Shaastra Leaks: How to be a successful Shaastra Core in 11 easy steps!
Here are those ridiculously easy steps:
1. Sit down for 5 minutes and come up with an “in-depth, detailed” plan for Shaastra:
Eg:
i. Get many coords.
ii. Infinitely pain above coords.
iii. Drink lots of coffee at CCD.
2. Sell your department like it’s the best thing on earth and interview any gullible junta who apply for coordship. Examples of interview questions may include “how many girls will you introduce me to”, “are you willing to do my course assignments”, and “tell me how great I am in not less than 1000 words”.
3. Call a group meeting with all coords and arrive fashionably late (minimum 15 minutes). If anyone arrives later than you, bitch about the importance of punctuality to them. Explain your long term plan (essentially repeat 1 sentence in infinitely many ways) to them. If you don’t have a long term plan, ask the coords what they think your long term plan is and run with it.
4. After 1 month, when the CoCAS asks why you haven’t done anything, tell him your coords are useless and you need to hire an external consultant. Hire said consultant and call him a visionary “strategist”. Essentially, he/she will be someone who will put infinite pseud and do zero work.
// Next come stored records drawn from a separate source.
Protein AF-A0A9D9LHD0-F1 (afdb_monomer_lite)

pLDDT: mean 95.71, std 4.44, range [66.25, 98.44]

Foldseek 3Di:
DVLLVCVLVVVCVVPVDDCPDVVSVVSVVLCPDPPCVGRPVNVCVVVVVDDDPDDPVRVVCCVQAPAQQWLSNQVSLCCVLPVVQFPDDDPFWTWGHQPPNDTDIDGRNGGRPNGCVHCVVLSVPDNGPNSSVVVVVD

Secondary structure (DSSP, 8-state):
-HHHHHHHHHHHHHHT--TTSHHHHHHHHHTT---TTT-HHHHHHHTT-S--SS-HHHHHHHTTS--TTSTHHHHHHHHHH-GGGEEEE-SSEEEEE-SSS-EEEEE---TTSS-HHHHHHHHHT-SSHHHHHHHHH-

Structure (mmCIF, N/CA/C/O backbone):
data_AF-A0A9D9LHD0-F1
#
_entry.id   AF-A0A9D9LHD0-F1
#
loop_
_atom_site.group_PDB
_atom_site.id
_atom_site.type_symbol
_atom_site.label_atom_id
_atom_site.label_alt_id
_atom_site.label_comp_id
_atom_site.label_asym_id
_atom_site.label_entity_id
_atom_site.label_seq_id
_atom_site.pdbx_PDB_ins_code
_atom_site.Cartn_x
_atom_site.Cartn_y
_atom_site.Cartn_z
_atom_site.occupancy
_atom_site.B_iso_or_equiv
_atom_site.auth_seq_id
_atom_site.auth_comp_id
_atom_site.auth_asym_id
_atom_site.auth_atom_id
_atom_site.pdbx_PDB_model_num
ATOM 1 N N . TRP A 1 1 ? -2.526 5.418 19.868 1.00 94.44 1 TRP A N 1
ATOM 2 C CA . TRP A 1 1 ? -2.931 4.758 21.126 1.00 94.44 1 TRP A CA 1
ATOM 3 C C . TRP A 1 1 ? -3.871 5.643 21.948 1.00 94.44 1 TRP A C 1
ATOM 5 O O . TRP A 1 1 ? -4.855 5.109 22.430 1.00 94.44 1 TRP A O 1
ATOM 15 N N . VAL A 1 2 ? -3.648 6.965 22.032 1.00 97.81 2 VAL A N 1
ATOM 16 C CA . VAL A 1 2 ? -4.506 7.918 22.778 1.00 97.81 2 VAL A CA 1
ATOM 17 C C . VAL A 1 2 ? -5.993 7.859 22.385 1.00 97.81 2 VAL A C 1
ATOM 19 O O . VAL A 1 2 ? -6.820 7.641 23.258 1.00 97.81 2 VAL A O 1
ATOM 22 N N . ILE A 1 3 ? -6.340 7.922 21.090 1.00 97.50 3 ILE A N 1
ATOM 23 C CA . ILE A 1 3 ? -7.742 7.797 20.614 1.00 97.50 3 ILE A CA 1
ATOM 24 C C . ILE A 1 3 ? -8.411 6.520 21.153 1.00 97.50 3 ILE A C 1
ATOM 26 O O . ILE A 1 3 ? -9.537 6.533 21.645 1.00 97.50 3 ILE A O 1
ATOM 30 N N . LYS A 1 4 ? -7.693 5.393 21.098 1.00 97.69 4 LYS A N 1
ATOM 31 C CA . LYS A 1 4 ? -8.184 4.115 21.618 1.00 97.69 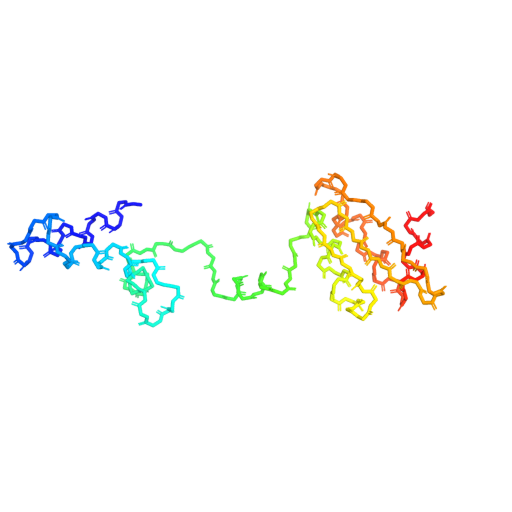4 LYS A CA 1
ATOM 32 C C . LYS A 1 4 ? -8.321 4.135 23.144 1.00 97.69 4 LYS A C 1
ATOM 34 O O . LYS A 1 4 ? -9.285 3.592 23.673 1.00 97.69 4 LYS A O 1
ATOM 39 N N . GLN A 1 5 ? -7.372 4.751 23.849 1.00 97.31 5 GLN A N 1
ATOM 40 C CA . GLN A 1 5 ? -7.455 4.909 25.297 1.00 97.31 5 GLN A CA 1
ATOM 41 C C . GLN A 1 5 ? -8.723 5.675 25.679 1.00 97.31 5 GLN A C 1
ATOM 43 O O . GLN A 1 5 ? -9.449 5.208 26.545 1.00 97.31 5 GLN A O 1
ATOM 48 N N . GLU A 1 6 ? -9.022 6.785 25.005 1.00 97.06 6 GLU A N 1
ATOM 49 C CA . GLU A 1 6 ? -10.231 7.580 25.245 1.00 97.06 6 GLU A CA 1
ATOM 50 C C . GLU A 1 6 ? -11.518 6.793 24.954 1.00 97.06 6 GLU A C 1
ATOM 52 O O . GLU A 1 6 ? -12.446 6.787 25.765 1.00 97.06 6 GLU A O 1
ATOM 57 N N . LEU A 1 7 ? -11.555 6.042 23.847 1.00 97.00 7 LEU A N 1
ATOM 58 C CA . LEU A 1 7 ? -12.653 5.123 23.532 1.00 97.00 7 LEU A CA 1
ATOM 59 C C . LEU A 1 7 ? -12.893 4.109 24.667 1.00 97.00 7 LEU A C 1
ATOM 61 O O . LEU A 1 7 ? -14.037 3.898 25.087 1.00 97.00 7 LEU A O 1
ATOM 65 N N . ILE A 1 8 ? -11.821 3.482 25.159 1.00 97.56 8 ILE A N 1
ATOM 66 C CA . ILE A 1 8 ? -11.876 2.452 26.201 1.00 97.56 8 ILE A CA 1
ATOM 67 C C . ILE A 1 8 ? -12.286 3.054 27.546 1.00 97.56 8 ILE A C 1
ATOM 69 O O . ILE A 1 8 ? -13.225 2.553 28.164 1.00 97.56 8 ILE A O 1
ATOM 73 N N . THR A 1 9 ? -11.652 4.139 27.993 1.00 97.50 9 THR A N 1
ATOM 74 C CA . THR A 1 9 ? -11.967 4.765 29.288 1.00 97.50 9 THR A CA 1
ATOM 75 C C . THR A 1 9 ? -13.385 5.333 29.306 1.00 97.50 9 THR A C 1
ATOM 77 O O . THR A 1 9 ? -14.096 5.174 30.299 1.00 97.50 9 THR A O 1
ATOM 80 N N . SER A 1 10 ? -13.855 5.897 28.190 1.00 96.75 10 SER A N 1
ATOM 81 C CA . SER A 1 10 ? -15.248 6.327 28.024 1.00 96.75 10 SER A CA 1
ATOM 82 C C . SER A 1 10 ? -16.228 5.151 28.126 1.00 96.75 10 SER A C 1
ATOM 84 O O . SER A 1 10 ? -17.265 5.240 28.790 1.00 96.75 10 SER A O 1
ATOM 86 N N . TYR A 1 11 ? -15.916 4.006 27.508 1.00 97.56 11 TYR A N 1
ATOM 87 C CA . TYR A 1 11 ? -16.731 2.797 27.646 1.00 97.56 11 TYR A CA 1
ATOM 88 C C . TYR A 1 11 ? -16.743 2.267 29.085 1.00 97.56 11 TYR A C 1
ATOM 90 O O . TYR A 1 11 ? -17.820 1.973 29.608 1.00 97.56 11 TYR A O 1
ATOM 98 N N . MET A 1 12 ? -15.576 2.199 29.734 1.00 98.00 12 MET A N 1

5. After 1 more month, call a core meet for your department (even if you are the only core) at CCD. Invite “big thinkers”, “knowledgeable junta”, and “experienced strategists”. In other words, invite hot girls (yes, we are being gender biased, would you really want us not to be?) and put pseud for 2 hours. Bill the final amount to Shaastra.
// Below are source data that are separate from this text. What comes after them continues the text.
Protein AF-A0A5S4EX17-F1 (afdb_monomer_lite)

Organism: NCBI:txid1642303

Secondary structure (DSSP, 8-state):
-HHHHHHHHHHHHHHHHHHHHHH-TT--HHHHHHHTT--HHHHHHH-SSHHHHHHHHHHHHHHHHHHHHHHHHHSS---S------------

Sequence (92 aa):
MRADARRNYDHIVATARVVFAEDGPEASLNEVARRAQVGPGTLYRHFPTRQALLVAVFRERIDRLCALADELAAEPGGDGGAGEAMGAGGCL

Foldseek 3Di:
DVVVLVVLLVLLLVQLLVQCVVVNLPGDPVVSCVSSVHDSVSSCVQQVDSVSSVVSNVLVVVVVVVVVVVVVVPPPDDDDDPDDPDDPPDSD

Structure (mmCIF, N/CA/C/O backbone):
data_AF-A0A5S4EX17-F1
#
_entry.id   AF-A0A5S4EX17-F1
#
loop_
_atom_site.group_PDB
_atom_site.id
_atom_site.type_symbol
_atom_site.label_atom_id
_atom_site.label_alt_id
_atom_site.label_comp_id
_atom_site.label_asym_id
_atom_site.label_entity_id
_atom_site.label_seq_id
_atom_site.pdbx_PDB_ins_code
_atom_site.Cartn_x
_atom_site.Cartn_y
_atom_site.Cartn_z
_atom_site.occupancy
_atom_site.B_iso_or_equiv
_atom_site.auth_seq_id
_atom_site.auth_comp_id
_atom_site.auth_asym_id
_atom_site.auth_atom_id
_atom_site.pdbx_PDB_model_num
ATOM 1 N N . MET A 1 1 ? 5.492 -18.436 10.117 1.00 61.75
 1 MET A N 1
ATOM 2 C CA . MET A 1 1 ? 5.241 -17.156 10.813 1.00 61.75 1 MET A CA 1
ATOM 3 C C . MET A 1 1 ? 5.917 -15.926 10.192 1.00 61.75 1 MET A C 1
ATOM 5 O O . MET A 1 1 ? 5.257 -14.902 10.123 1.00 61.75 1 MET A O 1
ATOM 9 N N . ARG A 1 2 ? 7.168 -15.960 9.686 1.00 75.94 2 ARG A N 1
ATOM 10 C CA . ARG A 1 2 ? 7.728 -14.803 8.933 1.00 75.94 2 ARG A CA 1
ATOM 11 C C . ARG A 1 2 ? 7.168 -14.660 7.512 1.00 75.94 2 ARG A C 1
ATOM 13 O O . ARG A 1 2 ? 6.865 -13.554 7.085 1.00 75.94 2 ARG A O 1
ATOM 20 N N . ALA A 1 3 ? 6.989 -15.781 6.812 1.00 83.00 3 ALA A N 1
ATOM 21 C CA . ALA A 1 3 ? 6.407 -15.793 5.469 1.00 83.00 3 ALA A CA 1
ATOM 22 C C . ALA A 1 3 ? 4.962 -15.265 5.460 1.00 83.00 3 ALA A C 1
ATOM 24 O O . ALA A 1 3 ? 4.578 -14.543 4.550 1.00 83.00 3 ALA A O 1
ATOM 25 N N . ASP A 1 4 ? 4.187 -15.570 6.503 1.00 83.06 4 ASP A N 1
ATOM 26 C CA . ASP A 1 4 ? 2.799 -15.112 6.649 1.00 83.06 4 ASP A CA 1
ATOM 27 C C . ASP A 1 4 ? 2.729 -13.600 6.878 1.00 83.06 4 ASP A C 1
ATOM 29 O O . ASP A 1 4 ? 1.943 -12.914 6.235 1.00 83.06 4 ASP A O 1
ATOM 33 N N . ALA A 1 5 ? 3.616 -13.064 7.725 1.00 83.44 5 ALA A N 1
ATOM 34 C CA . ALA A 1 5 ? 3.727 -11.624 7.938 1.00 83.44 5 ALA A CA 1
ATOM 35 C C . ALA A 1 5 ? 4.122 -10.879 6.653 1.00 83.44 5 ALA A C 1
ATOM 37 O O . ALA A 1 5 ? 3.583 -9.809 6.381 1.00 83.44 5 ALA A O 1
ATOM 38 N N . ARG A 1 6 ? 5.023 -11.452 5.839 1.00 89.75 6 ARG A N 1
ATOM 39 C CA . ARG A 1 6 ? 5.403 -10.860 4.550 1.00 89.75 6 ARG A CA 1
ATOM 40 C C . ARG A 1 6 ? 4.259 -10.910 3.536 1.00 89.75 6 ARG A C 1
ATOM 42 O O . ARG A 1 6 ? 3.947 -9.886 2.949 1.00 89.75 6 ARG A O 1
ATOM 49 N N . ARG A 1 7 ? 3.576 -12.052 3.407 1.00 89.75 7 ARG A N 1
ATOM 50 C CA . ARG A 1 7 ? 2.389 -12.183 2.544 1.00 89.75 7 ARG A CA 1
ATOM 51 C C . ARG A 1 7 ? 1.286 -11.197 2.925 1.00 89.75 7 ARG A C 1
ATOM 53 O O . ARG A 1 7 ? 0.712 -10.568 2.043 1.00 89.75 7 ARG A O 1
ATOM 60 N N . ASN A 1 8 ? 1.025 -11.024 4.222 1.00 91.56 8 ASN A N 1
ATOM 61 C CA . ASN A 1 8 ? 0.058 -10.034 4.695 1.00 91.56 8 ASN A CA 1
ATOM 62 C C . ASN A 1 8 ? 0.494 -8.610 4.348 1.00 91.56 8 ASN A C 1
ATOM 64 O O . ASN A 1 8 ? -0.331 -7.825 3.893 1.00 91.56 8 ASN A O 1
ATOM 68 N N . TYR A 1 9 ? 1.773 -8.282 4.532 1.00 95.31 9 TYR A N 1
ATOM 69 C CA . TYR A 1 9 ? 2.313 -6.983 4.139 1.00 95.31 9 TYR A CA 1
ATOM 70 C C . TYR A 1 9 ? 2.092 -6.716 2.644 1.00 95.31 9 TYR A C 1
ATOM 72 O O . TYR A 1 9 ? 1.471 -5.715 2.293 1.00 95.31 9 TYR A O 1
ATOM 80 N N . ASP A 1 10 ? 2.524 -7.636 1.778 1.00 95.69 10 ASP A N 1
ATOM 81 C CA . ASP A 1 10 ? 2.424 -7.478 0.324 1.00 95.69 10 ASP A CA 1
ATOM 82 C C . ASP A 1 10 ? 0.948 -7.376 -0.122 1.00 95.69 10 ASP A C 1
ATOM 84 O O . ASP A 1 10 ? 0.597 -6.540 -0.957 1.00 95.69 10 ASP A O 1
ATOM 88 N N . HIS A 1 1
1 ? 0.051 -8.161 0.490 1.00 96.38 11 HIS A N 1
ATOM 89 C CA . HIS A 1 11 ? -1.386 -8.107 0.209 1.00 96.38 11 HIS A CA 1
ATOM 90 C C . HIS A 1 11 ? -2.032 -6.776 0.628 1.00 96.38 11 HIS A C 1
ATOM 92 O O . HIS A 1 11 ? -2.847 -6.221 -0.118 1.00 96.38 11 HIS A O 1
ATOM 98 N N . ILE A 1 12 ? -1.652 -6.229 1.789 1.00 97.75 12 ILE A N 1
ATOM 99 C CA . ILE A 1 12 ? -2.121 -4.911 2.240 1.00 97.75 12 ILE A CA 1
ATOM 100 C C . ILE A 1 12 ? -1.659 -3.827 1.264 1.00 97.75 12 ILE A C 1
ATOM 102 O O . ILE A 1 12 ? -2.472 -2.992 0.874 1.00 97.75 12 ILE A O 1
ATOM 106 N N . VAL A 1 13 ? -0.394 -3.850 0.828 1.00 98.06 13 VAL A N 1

*6. Finally learn how to turn off a light bulb.
7. About 1 month before Shaastra, mind rape every coord you have and tell them they haven’t done enough (even though they’ve done 10 times what you ever could). If they actually haven’t done anything, don’t rape them as much (yes, this is stupid, but don’t forget, you are a core, stupidity is synonymous with being one).
8. Stay up late night 4 days of every week chatting on Facebook. If anyone asks why you are so tired, tell them you’re working hard to make Shaastra great.
9. Roughly a week before Shaastra, finally praise all your coords for the hard work they’ve been doing and tell them they will now have to put nightouts to finish any lagging work of yours.
10. During Shaastra, spend most of your time chasing hotties. If anyone asks you what you are doing, tell them with great pomp that you are a core and that you are N pained with work.
11. After Shaastra, promise your team a grand party. Conveniently forget to inform the team when the party will actually be held and instead party with all the hotties you spent days chasing during Shaastra. Don’t forget to inflate the number of people who attend the party by 10+ when you inform the Finance guys.
Congratulations! In only 11 easy steps you have become a successful Shaastra Core!
*Don’t worry if you are not able to do this. 18 of the 19 cores still don’t know how to do this, and that includes our CoCAS.